The yoke was removed and the young man was forced backwards, stretched out, and bound face-up on the altar. Rex could feel himself beginning to salivate. He moved closer until he could meet the youth’s eyes with his own. Maliciously, Rex smiled and allowed the poor victim to get a good look at his fangs. The prisoner tried to scream through his gag but could manage only grunting noises.
One of the robed figures approached, clutching a sharp stone knife, cowl thrown back to reveal a white bearded face. He raised the knife high into the air, poising it over the young man’s bare chest. Rex shivered with anticipation. Swiftly the bearded man brought the knife down, piercing the prisoner’s flesh, and a jet of blood shot into the air. Rex almost swooned as the torturer deftly twisted and hacked with the knife, ignoring the writing body beneath him. Rex had time only to delightedly recall the look of horror in the young man’s eyes as he realized he was dying. Then, despite his attempts to prolong it, the image vanished. This was one of the few dreams Rex remembered with any clarity.

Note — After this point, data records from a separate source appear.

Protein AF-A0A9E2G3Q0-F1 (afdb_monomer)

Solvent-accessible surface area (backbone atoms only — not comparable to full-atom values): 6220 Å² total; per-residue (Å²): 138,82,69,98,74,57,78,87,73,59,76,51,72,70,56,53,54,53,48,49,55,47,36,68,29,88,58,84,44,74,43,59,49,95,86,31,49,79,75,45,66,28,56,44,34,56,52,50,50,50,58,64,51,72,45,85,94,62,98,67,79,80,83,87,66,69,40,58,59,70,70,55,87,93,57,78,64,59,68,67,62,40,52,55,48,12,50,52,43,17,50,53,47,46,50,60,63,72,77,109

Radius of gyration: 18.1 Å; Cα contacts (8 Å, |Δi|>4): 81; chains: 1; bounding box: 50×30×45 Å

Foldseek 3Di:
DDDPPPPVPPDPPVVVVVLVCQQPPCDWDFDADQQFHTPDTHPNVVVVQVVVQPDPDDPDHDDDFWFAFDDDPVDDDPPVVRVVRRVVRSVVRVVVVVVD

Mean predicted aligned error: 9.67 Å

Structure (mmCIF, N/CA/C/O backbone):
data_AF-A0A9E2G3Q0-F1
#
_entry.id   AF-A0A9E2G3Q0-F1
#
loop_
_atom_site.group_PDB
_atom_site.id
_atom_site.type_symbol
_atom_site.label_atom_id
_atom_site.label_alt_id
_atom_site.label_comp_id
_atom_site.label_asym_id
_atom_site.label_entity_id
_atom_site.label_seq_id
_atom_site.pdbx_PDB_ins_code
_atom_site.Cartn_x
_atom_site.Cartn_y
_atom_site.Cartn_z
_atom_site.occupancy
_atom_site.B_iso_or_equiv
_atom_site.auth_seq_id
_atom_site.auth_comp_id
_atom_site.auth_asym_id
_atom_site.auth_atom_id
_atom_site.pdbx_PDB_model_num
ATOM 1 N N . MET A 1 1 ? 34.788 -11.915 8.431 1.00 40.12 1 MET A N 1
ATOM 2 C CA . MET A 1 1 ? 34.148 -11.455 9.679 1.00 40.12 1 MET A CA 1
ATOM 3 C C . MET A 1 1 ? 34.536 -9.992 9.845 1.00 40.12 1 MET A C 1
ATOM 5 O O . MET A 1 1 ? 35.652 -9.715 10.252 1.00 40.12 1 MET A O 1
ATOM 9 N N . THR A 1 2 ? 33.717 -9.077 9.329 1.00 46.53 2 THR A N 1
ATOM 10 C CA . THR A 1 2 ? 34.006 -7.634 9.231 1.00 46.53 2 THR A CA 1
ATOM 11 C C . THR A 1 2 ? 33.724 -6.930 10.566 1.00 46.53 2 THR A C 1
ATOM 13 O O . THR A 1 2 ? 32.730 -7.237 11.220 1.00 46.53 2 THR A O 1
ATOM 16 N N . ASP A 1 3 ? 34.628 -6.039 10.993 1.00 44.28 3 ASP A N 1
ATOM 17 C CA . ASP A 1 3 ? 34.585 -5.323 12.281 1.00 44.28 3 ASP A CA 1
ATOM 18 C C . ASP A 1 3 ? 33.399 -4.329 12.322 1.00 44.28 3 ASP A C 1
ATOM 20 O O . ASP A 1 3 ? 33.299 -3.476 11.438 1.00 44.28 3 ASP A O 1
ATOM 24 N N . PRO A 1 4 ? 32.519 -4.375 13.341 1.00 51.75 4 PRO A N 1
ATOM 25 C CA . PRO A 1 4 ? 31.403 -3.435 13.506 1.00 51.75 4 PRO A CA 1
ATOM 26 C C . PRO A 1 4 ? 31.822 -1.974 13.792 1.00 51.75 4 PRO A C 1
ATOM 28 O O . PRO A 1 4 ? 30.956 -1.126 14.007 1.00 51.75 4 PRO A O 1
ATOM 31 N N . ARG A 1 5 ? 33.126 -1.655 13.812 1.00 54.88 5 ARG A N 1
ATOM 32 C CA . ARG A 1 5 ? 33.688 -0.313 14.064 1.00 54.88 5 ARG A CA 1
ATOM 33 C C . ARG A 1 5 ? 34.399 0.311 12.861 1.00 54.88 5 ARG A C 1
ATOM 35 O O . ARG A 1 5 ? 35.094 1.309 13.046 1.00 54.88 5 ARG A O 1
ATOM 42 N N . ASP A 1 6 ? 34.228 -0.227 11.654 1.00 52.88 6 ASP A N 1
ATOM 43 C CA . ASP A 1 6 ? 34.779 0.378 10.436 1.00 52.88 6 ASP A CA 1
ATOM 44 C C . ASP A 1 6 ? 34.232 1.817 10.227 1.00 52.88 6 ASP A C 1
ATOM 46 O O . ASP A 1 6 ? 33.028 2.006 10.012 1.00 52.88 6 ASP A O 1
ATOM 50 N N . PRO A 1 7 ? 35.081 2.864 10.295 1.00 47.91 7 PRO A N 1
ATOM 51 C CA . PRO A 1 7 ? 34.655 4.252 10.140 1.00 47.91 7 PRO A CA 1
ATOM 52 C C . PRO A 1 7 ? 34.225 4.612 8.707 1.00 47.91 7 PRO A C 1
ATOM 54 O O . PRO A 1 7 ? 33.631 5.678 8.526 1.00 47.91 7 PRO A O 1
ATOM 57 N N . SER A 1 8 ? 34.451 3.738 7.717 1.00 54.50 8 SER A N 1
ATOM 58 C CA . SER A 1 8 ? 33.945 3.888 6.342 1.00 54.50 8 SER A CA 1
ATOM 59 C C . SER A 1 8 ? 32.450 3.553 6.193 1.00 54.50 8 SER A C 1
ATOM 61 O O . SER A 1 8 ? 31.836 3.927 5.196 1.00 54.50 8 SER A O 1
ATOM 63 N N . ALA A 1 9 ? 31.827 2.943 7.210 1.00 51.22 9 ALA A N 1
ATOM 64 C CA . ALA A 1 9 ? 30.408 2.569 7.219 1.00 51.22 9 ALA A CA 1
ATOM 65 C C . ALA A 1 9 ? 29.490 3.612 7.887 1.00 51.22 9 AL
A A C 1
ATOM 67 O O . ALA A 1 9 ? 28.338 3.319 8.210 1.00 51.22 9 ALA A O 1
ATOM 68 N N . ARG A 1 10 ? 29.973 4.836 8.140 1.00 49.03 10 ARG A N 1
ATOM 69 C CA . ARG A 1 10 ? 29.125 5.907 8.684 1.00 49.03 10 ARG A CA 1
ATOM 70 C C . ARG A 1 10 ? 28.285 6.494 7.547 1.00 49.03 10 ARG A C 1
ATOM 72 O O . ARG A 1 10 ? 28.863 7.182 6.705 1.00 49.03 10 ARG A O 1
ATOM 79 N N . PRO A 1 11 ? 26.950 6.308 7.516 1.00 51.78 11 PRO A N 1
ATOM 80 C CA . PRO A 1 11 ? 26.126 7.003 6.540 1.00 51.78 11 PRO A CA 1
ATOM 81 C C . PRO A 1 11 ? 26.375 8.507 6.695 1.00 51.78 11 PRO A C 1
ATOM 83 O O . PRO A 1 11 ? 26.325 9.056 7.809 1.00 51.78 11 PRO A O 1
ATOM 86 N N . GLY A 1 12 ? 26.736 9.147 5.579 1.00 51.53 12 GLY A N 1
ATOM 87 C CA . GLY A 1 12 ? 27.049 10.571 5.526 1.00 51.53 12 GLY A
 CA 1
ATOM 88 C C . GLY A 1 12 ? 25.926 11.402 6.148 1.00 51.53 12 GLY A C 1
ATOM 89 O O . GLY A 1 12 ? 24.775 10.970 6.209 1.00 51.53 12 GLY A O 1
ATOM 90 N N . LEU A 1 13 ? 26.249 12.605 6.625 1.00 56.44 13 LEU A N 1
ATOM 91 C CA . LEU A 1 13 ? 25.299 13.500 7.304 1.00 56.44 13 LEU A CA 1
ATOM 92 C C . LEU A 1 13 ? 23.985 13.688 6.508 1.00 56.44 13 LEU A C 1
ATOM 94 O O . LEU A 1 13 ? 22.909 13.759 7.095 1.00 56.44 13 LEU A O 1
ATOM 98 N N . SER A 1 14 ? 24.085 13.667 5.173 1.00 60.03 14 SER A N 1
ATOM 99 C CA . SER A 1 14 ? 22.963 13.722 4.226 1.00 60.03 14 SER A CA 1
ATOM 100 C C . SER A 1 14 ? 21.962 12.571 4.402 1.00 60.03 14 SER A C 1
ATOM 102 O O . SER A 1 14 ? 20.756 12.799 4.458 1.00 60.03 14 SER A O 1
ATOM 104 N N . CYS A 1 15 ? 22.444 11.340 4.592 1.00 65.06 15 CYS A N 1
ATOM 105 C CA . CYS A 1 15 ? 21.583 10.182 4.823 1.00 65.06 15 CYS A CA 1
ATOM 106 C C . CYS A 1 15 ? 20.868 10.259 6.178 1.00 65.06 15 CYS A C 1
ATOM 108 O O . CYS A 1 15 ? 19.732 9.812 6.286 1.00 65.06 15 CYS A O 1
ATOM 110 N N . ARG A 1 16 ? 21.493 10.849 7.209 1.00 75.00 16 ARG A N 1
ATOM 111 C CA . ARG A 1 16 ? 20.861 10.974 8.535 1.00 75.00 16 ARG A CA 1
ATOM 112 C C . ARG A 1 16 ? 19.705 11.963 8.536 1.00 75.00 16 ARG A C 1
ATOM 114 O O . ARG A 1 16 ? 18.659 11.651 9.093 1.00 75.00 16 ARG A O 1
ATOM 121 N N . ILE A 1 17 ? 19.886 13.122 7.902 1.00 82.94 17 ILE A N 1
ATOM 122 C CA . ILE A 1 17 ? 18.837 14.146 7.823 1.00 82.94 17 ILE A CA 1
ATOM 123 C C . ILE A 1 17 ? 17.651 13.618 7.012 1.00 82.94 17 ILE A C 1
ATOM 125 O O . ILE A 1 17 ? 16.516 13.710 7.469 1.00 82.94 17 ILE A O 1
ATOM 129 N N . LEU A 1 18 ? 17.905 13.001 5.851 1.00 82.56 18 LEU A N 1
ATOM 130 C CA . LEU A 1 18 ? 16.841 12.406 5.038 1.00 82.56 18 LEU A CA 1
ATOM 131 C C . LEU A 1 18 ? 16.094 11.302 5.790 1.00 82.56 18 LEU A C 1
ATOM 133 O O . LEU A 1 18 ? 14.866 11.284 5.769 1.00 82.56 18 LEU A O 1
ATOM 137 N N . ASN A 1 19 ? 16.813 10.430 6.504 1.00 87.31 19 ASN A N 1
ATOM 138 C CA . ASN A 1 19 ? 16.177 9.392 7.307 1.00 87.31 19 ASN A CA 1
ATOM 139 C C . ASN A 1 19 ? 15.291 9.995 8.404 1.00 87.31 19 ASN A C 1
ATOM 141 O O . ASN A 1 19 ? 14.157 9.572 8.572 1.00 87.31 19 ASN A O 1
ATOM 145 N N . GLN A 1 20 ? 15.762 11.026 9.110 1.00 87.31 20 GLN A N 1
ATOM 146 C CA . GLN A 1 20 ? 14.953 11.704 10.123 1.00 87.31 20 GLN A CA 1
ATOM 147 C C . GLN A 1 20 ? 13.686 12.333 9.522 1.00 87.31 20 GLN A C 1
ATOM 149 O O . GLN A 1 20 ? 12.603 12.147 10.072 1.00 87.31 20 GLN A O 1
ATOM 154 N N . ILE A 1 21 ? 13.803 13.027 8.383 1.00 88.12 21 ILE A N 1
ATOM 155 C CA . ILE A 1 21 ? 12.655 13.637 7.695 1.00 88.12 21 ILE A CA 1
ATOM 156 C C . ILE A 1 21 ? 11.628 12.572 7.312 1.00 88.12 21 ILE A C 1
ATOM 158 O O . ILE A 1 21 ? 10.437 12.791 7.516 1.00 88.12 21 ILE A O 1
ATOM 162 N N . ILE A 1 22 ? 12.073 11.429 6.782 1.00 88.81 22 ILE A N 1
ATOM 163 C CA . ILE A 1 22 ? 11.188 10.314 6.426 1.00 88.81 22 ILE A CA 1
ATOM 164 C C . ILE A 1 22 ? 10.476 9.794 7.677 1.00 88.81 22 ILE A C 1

Part of him wanted a more total recall of his past; another part wanted desperately to be able to sleep in peace. But this was impossible. Of his breathing days he remembered nothing at all. His native earth was a mystery to him, and thus he was unable to include some in his coffin. His sleep was rarely refreshing; the dreams and memories co
ntinued to plague him. If he stayed in any one place for more than a century or so, he sometimes managed to achieve a modicum of comfort, but not much. He supposed his body finally began to adjust to the foreign soil; but he was never truly able to rest comfortably. This only increased his ire at a world that denied him a home.
Even his birth name was lost to time. He’d taken to calling himself Rex, the “king”, roundabout when Tiberius had assumed the purple. During the Inquisition, he’d been dubbed The Castillian and, liking the sound of the name, he’d kept it. But he was no more of royal blood, and no more from Spain, than he was a florist from Hoboken.

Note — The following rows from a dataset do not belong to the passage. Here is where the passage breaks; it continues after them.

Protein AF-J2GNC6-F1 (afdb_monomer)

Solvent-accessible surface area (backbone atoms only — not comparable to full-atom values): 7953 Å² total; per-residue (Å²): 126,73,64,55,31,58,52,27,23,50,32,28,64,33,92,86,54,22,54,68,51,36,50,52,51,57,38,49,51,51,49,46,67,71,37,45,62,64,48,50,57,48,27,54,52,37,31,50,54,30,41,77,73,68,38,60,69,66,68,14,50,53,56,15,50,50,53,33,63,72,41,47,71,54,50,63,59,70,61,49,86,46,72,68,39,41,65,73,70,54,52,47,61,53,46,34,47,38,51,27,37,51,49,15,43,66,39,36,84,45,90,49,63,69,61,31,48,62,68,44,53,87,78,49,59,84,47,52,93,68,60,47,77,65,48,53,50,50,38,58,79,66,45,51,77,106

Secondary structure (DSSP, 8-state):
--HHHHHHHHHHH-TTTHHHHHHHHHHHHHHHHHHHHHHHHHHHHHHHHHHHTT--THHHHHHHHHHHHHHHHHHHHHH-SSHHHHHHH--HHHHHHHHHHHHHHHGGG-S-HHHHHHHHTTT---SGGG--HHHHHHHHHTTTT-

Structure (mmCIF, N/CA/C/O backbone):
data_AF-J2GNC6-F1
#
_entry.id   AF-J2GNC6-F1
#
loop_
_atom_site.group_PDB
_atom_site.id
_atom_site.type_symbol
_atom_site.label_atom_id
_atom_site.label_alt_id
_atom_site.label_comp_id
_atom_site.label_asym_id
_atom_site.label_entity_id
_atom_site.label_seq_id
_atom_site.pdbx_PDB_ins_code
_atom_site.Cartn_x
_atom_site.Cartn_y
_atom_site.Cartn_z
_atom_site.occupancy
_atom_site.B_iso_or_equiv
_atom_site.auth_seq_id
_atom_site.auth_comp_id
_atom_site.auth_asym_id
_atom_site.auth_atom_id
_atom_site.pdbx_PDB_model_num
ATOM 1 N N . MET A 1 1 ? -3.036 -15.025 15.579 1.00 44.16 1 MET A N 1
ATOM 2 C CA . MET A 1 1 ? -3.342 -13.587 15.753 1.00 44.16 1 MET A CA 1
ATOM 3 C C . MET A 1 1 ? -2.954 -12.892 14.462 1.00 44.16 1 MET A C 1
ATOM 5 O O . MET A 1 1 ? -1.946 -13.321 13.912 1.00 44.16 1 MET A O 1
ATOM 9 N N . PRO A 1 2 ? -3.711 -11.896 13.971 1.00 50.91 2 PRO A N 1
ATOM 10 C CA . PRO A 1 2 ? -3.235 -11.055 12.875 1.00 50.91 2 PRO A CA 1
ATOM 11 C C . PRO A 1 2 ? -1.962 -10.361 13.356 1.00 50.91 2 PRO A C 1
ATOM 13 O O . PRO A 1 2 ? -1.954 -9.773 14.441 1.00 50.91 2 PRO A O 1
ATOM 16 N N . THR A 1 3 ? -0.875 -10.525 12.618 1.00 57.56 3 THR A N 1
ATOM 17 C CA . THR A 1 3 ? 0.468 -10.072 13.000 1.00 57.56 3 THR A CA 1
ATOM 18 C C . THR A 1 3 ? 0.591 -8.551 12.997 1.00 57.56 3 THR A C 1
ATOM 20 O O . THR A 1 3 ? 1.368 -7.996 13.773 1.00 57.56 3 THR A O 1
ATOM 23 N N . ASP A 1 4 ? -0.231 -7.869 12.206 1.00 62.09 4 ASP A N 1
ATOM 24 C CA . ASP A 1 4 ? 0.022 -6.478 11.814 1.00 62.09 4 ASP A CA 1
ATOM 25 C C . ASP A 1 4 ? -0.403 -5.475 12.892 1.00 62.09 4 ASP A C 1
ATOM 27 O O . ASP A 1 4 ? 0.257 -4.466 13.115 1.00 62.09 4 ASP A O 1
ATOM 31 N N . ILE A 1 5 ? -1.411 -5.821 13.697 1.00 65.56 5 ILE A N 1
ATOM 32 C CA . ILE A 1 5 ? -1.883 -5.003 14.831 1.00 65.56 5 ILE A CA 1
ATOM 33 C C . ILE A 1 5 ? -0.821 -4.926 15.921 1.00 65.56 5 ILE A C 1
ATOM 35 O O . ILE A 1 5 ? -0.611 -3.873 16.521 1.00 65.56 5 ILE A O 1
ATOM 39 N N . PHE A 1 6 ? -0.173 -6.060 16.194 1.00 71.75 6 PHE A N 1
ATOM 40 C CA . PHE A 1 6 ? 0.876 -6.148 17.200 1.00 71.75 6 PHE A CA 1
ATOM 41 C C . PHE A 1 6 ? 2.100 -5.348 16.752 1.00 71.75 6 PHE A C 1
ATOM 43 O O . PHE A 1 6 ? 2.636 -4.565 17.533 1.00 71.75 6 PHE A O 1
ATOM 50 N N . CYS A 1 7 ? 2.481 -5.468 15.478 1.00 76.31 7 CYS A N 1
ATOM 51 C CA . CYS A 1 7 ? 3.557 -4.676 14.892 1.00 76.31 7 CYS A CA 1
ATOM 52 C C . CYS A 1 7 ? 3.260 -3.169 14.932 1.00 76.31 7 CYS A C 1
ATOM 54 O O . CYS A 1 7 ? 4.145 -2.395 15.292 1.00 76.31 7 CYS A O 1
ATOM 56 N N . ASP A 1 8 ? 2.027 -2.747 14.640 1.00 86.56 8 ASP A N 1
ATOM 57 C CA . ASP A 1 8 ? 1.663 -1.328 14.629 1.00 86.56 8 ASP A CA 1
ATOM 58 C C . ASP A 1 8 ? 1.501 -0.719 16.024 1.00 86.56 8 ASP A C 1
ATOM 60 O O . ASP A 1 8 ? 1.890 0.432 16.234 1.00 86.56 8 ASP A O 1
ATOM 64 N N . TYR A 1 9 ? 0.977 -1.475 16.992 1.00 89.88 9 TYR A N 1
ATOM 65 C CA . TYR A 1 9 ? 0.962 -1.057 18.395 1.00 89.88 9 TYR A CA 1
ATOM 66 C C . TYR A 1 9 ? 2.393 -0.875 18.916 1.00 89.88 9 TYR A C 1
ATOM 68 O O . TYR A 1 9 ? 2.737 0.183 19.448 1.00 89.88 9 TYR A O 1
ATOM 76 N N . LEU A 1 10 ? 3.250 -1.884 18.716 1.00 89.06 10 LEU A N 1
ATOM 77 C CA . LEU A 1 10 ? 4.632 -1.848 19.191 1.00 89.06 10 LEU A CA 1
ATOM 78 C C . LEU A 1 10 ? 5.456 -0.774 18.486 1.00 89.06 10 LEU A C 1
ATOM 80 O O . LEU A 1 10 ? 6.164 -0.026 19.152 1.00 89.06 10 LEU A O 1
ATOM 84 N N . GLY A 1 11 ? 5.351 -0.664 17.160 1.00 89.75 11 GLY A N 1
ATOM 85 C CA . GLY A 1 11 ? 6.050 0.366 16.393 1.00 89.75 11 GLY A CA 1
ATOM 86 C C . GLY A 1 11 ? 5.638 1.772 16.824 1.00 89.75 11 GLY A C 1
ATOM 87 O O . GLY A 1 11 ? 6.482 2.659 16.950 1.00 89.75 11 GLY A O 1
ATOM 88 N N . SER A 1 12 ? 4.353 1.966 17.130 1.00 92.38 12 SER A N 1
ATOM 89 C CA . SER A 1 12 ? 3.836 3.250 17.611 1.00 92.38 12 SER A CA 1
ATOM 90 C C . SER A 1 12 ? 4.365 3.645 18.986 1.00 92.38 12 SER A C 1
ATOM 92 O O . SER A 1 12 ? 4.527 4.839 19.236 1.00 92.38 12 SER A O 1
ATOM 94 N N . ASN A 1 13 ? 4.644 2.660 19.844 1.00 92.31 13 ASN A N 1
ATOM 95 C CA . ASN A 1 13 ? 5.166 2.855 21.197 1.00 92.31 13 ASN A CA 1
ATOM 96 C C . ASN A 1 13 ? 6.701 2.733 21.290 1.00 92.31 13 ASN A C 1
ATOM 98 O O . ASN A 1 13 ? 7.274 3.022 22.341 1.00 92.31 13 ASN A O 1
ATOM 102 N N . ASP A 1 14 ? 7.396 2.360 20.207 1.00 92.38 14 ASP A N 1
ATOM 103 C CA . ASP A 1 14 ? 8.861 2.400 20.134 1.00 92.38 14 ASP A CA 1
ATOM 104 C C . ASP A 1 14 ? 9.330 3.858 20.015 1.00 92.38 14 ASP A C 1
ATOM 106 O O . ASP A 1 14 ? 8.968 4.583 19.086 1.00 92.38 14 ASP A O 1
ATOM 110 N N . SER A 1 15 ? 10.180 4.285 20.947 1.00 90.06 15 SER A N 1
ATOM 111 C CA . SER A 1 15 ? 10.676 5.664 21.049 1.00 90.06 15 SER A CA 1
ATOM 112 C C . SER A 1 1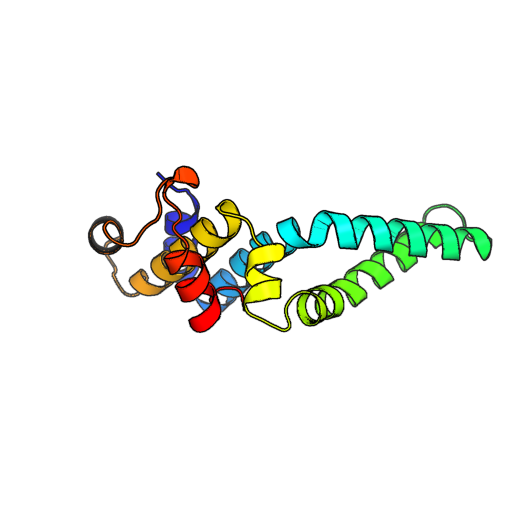5 ? 11.548 6.125 19.875 1.00 90.06 15 SER A C 1
ATOM 114 O O . SER A 1 15 ? 11.785 7.324 19.725 1.00 90.06 15 SER A O 1
ATOM 116 N N . ARG A 1 16 ? 12.036 5.202 19.040 1.00 91.75 16 ARG A N 1
ATOM 117 C CA . ARG A 1 16 ? 12.844 5.483 17.843 1.00 91.75 16 ARG A CA 1
ATOM 118 C C . ARG A 1 16 ? 11.995 5.537 16.575 1.00 91.75 16 ARG A C 1
ATOM 120 O O . ARG A 1 16 ? 12.423 6.154 15.601 1.00 91.75 16 ARG A O 1
ATOM 127 N N . LEU A 1 17 ? 10.837 4.875 16.569 1.00 89.88 17 LEU A N 1
ATOM 128 C CA . LEU A 1 17 ? 9.913 4.842 15.435 1.00 89.88 17 LEU A CA 1
ATOM 129 C C . LEU A 1 17 ? 8.770 5.837 15.636 1.00 89.88 17 LEU A C 1
ATOM 131 O O . LEU A 1 17 ? 8.676 6.818 14.902 1.00 89.88 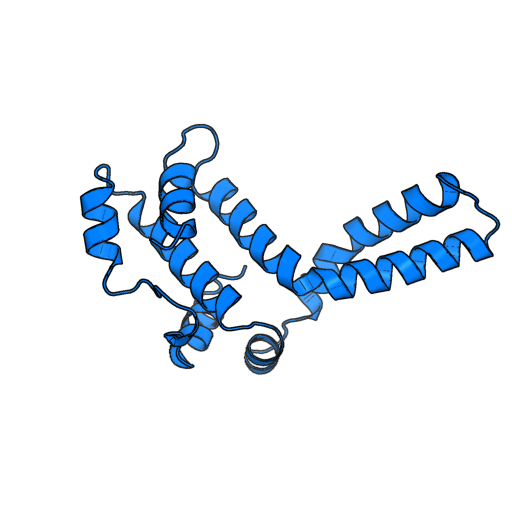17 LEU A O 1
ATOM 135 N N . GLY A 1 18 ? 7.917 5.595 16.630 1.00 92.94 18 GLY A N 1
ATOM 136 C CA . GLY A 1 18 ? 6.702 6.360 16.877 1.00 92.94 18 GLY A CA 1
ATOM 137 C C . GLY A 1 18 ? 5.599 6.133 15.834 1.00 92.94 18 GLY A C 1
ATOM 138 O O . GLY A 1 18 ? 5.755 5.425 14.832 1.00 92.94 18 GLY A O 1
ATOM 139 N N . GLN A 1 19 ? 4.445 6.767 16.061 1.00 91.50 19 GLN A N 1
ATOM 140 C CA . GLN A 1 19 ? 3.234 6.575 15.247 1.00 91.50 19 GLN A CA 1
ATOM 141 C C . GLN A 1 19 ? 3.393 6.979 13.774 1.00 91.50 19 GLN A C 1
ATOM 143 O O . GLN A 1 19 ? 2.832 6.330 12.890 1.00 91.50 19 GLN A O 1
ATOM 148 N N . VAL A 1 20 ? 4.130 8.058 13.489 1.00 92.50 20 VAL A N 1
ATOM 149 C CA . VAL A 1 20 ? 4.233 8.611 12.127 1.00 92.50 20 VAL A CA 1
ATOM 150 C C . VAL A 1 20 ? 5.013 7.662 11.215 1.00 92.50 20 VAL A C 1
ATOM 152 O O . VAL A 1 20 ? 4.550 7.324 10.127 1.00 92.50 20 VAL A O 1
ATOM 155 N N . GLN A 1 21 ? 6.166 7.184 11.669 1.00 94.00 21 GLN A N 1
ATOM 156 C CA . GLN A 1 21 ? 7.064 6.317 10.917 1.00 94.00 21 GLN A CA 1
ATOM 157 C C . GLN A 1 21 ? 6.438 4.934 10.755 1.00 94.00 21 GLN A C 1
ATOM 159 O O . GLN A 1 21 ? 6.490 4.366 9.667 1.00 94.00 21 GLN A O 1
ATOM 164 N N . THR A 1 22 ? 5.770 4.448 11.803 1.00 93.06 22 THR A N 1
ATOM 165 C CA . THR A 1 22 ? 4.989 3.207 11.778 1.00 93.06 22 THR A CA 1
ATOM 166 C C . THR A 1 22 ? 3.888 3.270 10.723 1.00 93.06 22 THR A C 1
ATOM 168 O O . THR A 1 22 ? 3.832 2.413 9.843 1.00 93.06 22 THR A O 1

Rex was many things—vicious, hate-inspired, evil in many ways—but he was also an intelligent creature. He was a voracious reader, history naturally being his favorite subject. He’d eagerly devoured scholarly texts and had often been driven to a blinding rage when faces of people related to what he was reading swam clearly into his mind—faces he should have recognized, but couldn’t. Sometimes in the depths of a deserted library, the echoes of his laughter would ring from the high stone walls and ceilings of the building at the absurdity of some scholar’s conjecture about a particular incident or artifact. But to his great distress, although he knew the learned writer was incorrect, he could not, if his unlife depended on it, remember how he knew.
Rex had always enjoyed the company of mortal men. They were so innocent, even the most evil of them, so unsuspecting of his true nature. He took pride in his cleverness at his ability to pass amongst them. It had been centuries since he was last able to retain consciousness without effort once the sun rose above the horizon, even longer since he had been able to tolerate the contact of its light on his skin without instantaneous painful blistering and burning. As the years passed and his limitations grew, he had been forced to discover more ingenious ways to explain his inability to be seen by mortals during daylight hours.